TheWitness commented 1 week ago

Well, I'm really looking forward to the fix then. I'll subscribe to the ticket for sure.

oxfordmetadata commented 3 days ago

@Konamiman Please check this amazing breakthrough we had in MariaDB

https://jira.mariadb.org/browse/MDEV-34097?page=com.atlassian.jira.plugin.system.issuetabpanels%3Aall-tabpanel

You may recall that I went down from 15 minutes to 10-15 seconds by opting to treat differently simple and variable products.

In the MariaDB thread you will see how we can reach sub second results. This is due to the way that OR (which is used to cover for both product_id and their parents (to cover for both simple and plain products in the initial stage that its impact I had thought to be limited)) misbehaves - as the number of NULL rows effectively disables any optimization in the execution plan.

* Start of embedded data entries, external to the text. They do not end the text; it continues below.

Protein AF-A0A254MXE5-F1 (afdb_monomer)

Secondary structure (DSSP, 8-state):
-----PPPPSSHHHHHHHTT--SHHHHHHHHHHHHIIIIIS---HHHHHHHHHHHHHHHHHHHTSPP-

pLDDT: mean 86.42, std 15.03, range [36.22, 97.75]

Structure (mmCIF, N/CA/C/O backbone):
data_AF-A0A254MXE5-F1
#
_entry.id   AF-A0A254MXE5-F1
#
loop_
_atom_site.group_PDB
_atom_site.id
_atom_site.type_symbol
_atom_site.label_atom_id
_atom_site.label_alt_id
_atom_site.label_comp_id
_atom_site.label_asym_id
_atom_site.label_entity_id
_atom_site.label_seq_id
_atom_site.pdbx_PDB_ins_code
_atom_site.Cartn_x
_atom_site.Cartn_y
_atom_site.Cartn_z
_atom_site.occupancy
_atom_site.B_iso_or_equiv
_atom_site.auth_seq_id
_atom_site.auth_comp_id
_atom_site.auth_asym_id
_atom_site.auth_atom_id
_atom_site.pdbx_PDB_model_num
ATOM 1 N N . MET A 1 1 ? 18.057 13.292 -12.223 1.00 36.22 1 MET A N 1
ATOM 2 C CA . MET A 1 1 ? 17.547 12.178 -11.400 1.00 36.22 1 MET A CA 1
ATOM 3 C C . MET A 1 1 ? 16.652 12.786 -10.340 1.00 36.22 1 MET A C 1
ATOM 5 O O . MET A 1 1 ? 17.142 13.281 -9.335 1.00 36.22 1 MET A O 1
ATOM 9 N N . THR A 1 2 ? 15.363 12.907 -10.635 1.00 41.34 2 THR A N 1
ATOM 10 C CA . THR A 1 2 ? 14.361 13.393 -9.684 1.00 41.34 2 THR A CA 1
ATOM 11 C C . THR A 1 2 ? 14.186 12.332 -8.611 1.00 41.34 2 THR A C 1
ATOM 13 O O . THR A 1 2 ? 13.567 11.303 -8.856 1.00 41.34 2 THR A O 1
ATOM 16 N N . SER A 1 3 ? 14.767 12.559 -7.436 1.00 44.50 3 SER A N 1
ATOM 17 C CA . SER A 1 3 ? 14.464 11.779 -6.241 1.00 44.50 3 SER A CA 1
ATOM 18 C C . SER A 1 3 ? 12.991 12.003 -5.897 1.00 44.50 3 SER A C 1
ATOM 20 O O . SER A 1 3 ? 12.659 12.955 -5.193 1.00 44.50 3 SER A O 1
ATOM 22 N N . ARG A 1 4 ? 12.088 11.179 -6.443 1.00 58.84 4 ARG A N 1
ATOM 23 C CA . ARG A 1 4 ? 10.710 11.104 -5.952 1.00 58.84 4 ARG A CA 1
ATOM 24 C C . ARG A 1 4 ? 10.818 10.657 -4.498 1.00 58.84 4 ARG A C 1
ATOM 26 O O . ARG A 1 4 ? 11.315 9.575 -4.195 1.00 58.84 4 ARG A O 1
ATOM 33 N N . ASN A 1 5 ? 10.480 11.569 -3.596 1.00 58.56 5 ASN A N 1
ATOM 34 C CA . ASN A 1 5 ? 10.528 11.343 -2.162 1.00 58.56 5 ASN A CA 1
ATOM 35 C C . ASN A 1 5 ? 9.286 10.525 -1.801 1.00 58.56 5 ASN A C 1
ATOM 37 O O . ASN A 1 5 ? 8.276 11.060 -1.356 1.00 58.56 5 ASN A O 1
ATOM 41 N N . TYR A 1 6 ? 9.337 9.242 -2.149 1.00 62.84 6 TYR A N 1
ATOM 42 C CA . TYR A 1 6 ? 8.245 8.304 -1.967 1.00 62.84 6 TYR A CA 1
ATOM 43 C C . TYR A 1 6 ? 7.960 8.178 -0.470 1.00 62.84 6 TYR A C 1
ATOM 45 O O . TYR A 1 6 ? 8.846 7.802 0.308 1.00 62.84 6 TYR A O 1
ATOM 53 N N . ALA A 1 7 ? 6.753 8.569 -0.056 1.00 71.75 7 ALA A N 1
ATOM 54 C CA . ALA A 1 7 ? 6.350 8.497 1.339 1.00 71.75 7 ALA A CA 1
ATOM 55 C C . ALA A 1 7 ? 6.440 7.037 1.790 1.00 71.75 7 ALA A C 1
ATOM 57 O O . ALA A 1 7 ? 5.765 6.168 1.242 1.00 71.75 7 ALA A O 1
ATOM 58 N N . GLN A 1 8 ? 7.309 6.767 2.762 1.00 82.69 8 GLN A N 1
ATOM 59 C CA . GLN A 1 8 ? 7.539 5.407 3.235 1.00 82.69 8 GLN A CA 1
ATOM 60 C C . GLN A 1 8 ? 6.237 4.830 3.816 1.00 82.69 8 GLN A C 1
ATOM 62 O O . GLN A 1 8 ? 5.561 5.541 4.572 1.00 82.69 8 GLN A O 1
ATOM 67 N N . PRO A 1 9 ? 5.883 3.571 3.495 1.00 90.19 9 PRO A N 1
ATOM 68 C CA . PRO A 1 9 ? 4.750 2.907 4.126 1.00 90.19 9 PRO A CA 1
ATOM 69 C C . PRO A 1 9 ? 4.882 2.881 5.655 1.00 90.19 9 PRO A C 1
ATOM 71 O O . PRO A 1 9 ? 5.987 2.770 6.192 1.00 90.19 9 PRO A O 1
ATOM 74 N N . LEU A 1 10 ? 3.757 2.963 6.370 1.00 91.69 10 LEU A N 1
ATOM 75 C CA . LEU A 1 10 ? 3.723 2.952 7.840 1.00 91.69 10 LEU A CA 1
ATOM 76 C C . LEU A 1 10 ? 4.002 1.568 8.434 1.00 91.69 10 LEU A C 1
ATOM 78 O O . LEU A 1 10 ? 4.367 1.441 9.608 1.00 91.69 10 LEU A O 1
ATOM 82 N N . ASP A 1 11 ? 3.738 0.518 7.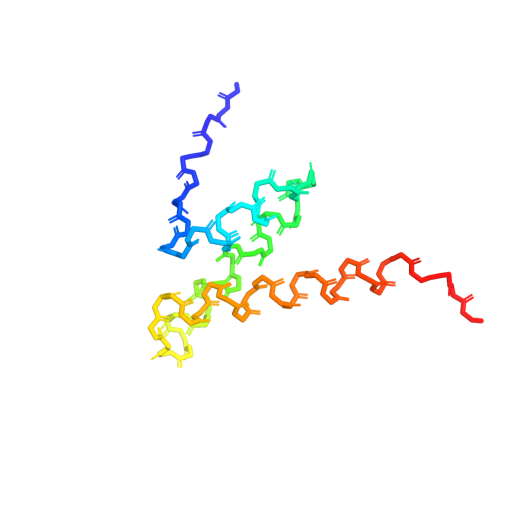664 1.00 92.81 11 ASP A N 1
ATOM 83 C CA . ASP A 1 11 ? 4.022 -0.856 8.050 1.00 92.81 11 ASP A CA 1
ATOM 84 C C . AS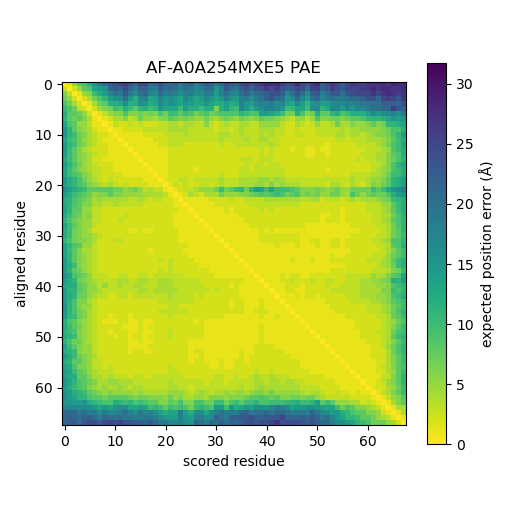P A 1 11 ? 5.417 -1.263 7.536 1.00 92.81 11 ASP A C 1
ATOM 86 O O . ASP A 1 11 ? 5.654 -1.199 6.326 1.00 92.81 11 ASP A O 1
ATOM 90 N N . PRO A 1 12 ? 6.352 -1.669 8.418 1.00 92.38 12 PRO A N 1
ATOM 91 C CA . PRO A 1 12 ? 7.709 -2.025 8.009 1.00 92.38 12 PRO A CA 1
ATOM 92 C C . PRO A 1 12 ? 7.756 -3.234 7.066 1.00 92.38 12 PRO A C 1
ATOM 94 O O . PRO A 1 12 ? 8.641 -3.294 6.210 1.00 92.38 12 PRO A O 1
ATOM 97 N N . ASP A 1 13 ? 6.812 -4.174 7.177 1.00 93.56 13 ASP A N 1
ATOM 98 C CA . ASP A 1 13 ? 6.735 -5.309 6.256 1.00 93.56 13 ASP A CA 1
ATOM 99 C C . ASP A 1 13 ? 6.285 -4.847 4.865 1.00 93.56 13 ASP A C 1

TheWitness commented 3 days ago

The UNION solution for now is the way to go. It could take MariaDB a while, and the performance you got with the UNION was exceptional everywhere.

TheWitness commented 3 days ago

Glad I was able to pitch in.

oxfordmetadata commented 2 days ago

Glad I was able to pitch in.

Larry without your contribution, it would have been unable to solve it in such a short time. Obviously kudos goes to Daniel (Black) for implicating in our thread Monty. I guess it was not a coincidence that we had the best engineers of Maria (and My if you check Sergei's CV :) ) to be involved with this and at such speed. Great stuff. If Sergei succeeds to insert our logic re ORs in his compiler patch we will be getting similar queries to run at over 2500 times faster.

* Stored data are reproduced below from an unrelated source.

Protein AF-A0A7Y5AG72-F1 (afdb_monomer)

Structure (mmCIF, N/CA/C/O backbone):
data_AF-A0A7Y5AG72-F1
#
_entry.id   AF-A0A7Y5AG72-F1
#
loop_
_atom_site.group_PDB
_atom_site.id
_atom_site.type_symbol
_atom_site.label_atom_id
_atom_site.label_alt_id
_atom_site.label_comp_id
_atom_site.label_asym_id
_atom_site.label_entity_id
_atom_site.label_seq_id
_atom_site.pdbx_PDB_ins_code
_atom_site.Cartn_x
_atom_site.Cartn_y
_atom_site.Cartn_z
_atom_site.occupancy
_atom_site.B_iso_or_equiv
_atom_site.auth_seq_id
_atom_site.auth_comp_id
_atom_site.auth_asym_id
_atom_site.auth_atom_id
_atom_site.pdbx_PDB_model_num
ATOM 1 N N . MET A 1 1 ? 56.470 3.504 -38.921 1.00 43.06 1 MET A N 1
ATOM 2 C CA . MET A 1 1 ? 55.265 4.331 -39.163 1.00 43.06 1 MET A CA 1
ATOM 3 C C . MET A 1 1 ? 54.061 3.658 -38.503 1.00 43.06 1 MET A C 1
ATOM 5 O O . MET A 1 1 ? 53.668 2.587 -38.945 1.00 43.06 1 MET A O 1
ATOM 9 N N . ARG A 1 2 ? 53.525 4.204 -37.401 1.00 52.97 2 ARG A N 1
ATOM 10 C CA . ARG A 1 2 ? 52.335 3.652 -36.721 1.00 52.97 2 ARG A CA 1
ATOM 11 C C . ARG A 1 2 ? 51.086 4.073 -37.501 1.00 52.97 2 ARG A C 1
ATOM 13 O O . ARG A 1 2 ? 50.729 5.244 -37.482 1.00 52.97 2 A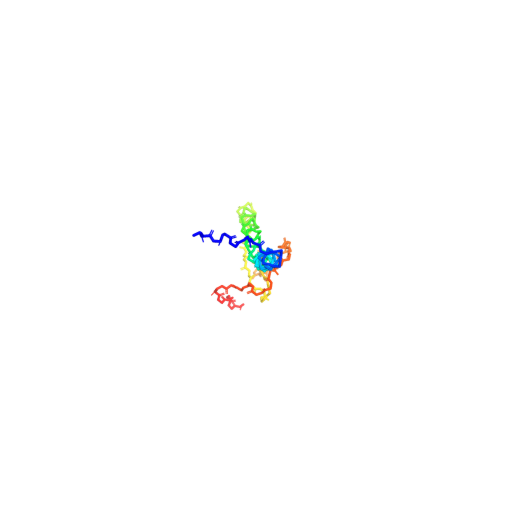RG A O 1
ATOM 20 N N . ARG A 1 3 ? 50.438 3.132 -38.196 1.00 57.50 3 ARG A N 1
ATOM 21 C CA . ARG A 1 3 ? 49.101 3.334 -38.778 1.00 57.50 3 ARG A CA 1
ATOM 22 C C . ARG A 1 3 ? 48.112 3.512 -37.626 1.00 57.50 3 ARG A C 1
ATOM 24 O O . ARG A 1 3 ? 47.762 2.538 -36.966 1.00 57.50 3 ARG A O 1
ATOM 31 N N . GLN A 1 4 ? 47.695 4.747 -37.369 1.00 61.38 4 GLN A N 1
ATOM 32 C CA . GLN A 1 4 ? 46.529 5.015 -36.534 1.00 61.38 4 GLN A CA 1
ATOM 33 C C . GLN A 1 4 ? 45.308 4.489 -37.296 1.00 61.38 4 GLN A C 1
ATOM 35 O O . GLN A 1 4 ? 44.929 5.030 -38.332 1.00 61.38 4 GLN A O 1
ATOM 40 N N . ARG A 1 5 ? 44.758 3.361 -36.839 1.00 68.81 5 ARG A N 1
ATOM 41 C CA . ARG A 1 5 ? 43.462 2.862 -37.303 1.00 68.81 5 ARG A CA 1
ATOM 42 C C . ARG A 1 5 ? 42.405 3.790 -36.706 1.00 68.81 5 ARG A C 1
ATOM 44 O O . ARG A 1 5 ? 42.248 3.817 -35.491 1.00 68.81 5 ARG A O 1
ATOM 51 N N . GLY A 1 6 ? 41.779 4.611 -37.546 1.00 73.19 6 GLY A N 1
ATOM 52 C CA . GLY A 1 6 ? 40.632 5.422 -37.144 1.00 73.19 6 GLY A CA 1
ATOM 53 C C . GLY A 1 6 ? 39.441 4.533 -36.788 1.00 73.19 6 GLY A C 1
ATOM 54 O O . GLY A 1 6 ? 39.339 3.413 -37.287 1.00 73.19 6 GLY A O 1
ATOM 55 N N . PHE A 1 7 ? 38.568 5.039 -35.919 1.00 75.25 7 PHE A N 1
ATOM 56 C CA . PHE A 1 7 ? 37.333 4.361 -35.529 1.00 75.25 7 PHE A CA 1
ATOM 57 C C . PHE A 1 7 ? 36.443 4.166 -36.758 1.00 75.25 7 PHE A C 1
ATOM 59 O O . PHE A 1 7 ? 36.158 5.126 -37.479 1.00 75.25 7 PHE A O 1
ATOM 66 N N . SER A 1 8 ? 36.007 2.935 -37.006 1.00 87.94 8 SER A N 1
ATOM 67 C CA . SER A 1 8 ? 35.053 2.675 -38.078 1.00 87.94 8 SER A CA 1
ATOM 68 C C . SER A 1 8 ? 33.660 3.176 -37.691 1.00 87.94 8 SER A C 1
ATOM 70 O O . SER A 1 8 ? 33.263 3.091 -36.528 1.00 87.94 8 SER A O 1
ATOM 72 N N . LEU A 1 9 ? 32.874 3.640 -38.669 1.00 88.25 9 LEU A N 1
ATOM 73 C CA . LEU A 1 9 ? 31.472 4.021 -38.456 1.00 88.25 9 LEU A CA 1
ATOM 74 C C . LEU A 1 9 ? 30.682 2.883 -37.794 1.00 88.25 9 LEU A C 1
ATOM 76 O O . LEU A 1 9 ? 29.881 3.126 -36.895 1.00 88.25 9 LEU A O 1
ATOM 80 N N . ILE A 1 10 ? 30.942 1.637 -38.206 1.00 90.44 10 ILE A N 1
ATOM 81 C CA . ILE A 1 10 ? 30.264 0.476 -37.627 1.00 90.44 10 ILE A CA 1
ATOM 82 C C . ILE A 1 10 ? 30.680 0.236 -36.172 1.00 90.44 10 ILE A C 1
ATOM 84 O O . ILE A 1 10 ? 29.829 -0.089 -35.353 1.00 90.44 10 ILE A O 1
ATOM 88 N N . GLU A 1 11 ? 31.949 0.459 -35.816 1.00 90.94 11 GLU A N 1
ATOM 89 C CA . GLU A 1 11 ? 32.402 0.340 -34.423 1.00 90.94 11 GLU A CA 1
ATOM 90 C C . GLU A 1 11 ? 31.727 1.393 -33.550 1.00 90.94 11 GLU A C 1
ATOM 92 O O . GLU A 1 11 ? 31.257 1.077 -32.460 1.00 90.94 11 GLU A O 1
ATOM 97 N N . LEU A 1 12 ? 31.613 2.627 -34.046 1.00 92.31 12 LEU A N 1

The UNION solution ought to be done "transparently" because it will be silly to try to convert all our code to UNION like statements. Mind you in some cases, when we use temporary tables, we need to create as many temp tables as the selects in the UNION so for small queries the overhead introduced (in creating and dropping the temp tables) is rather substantial. I have faith that he will manage to do it internally.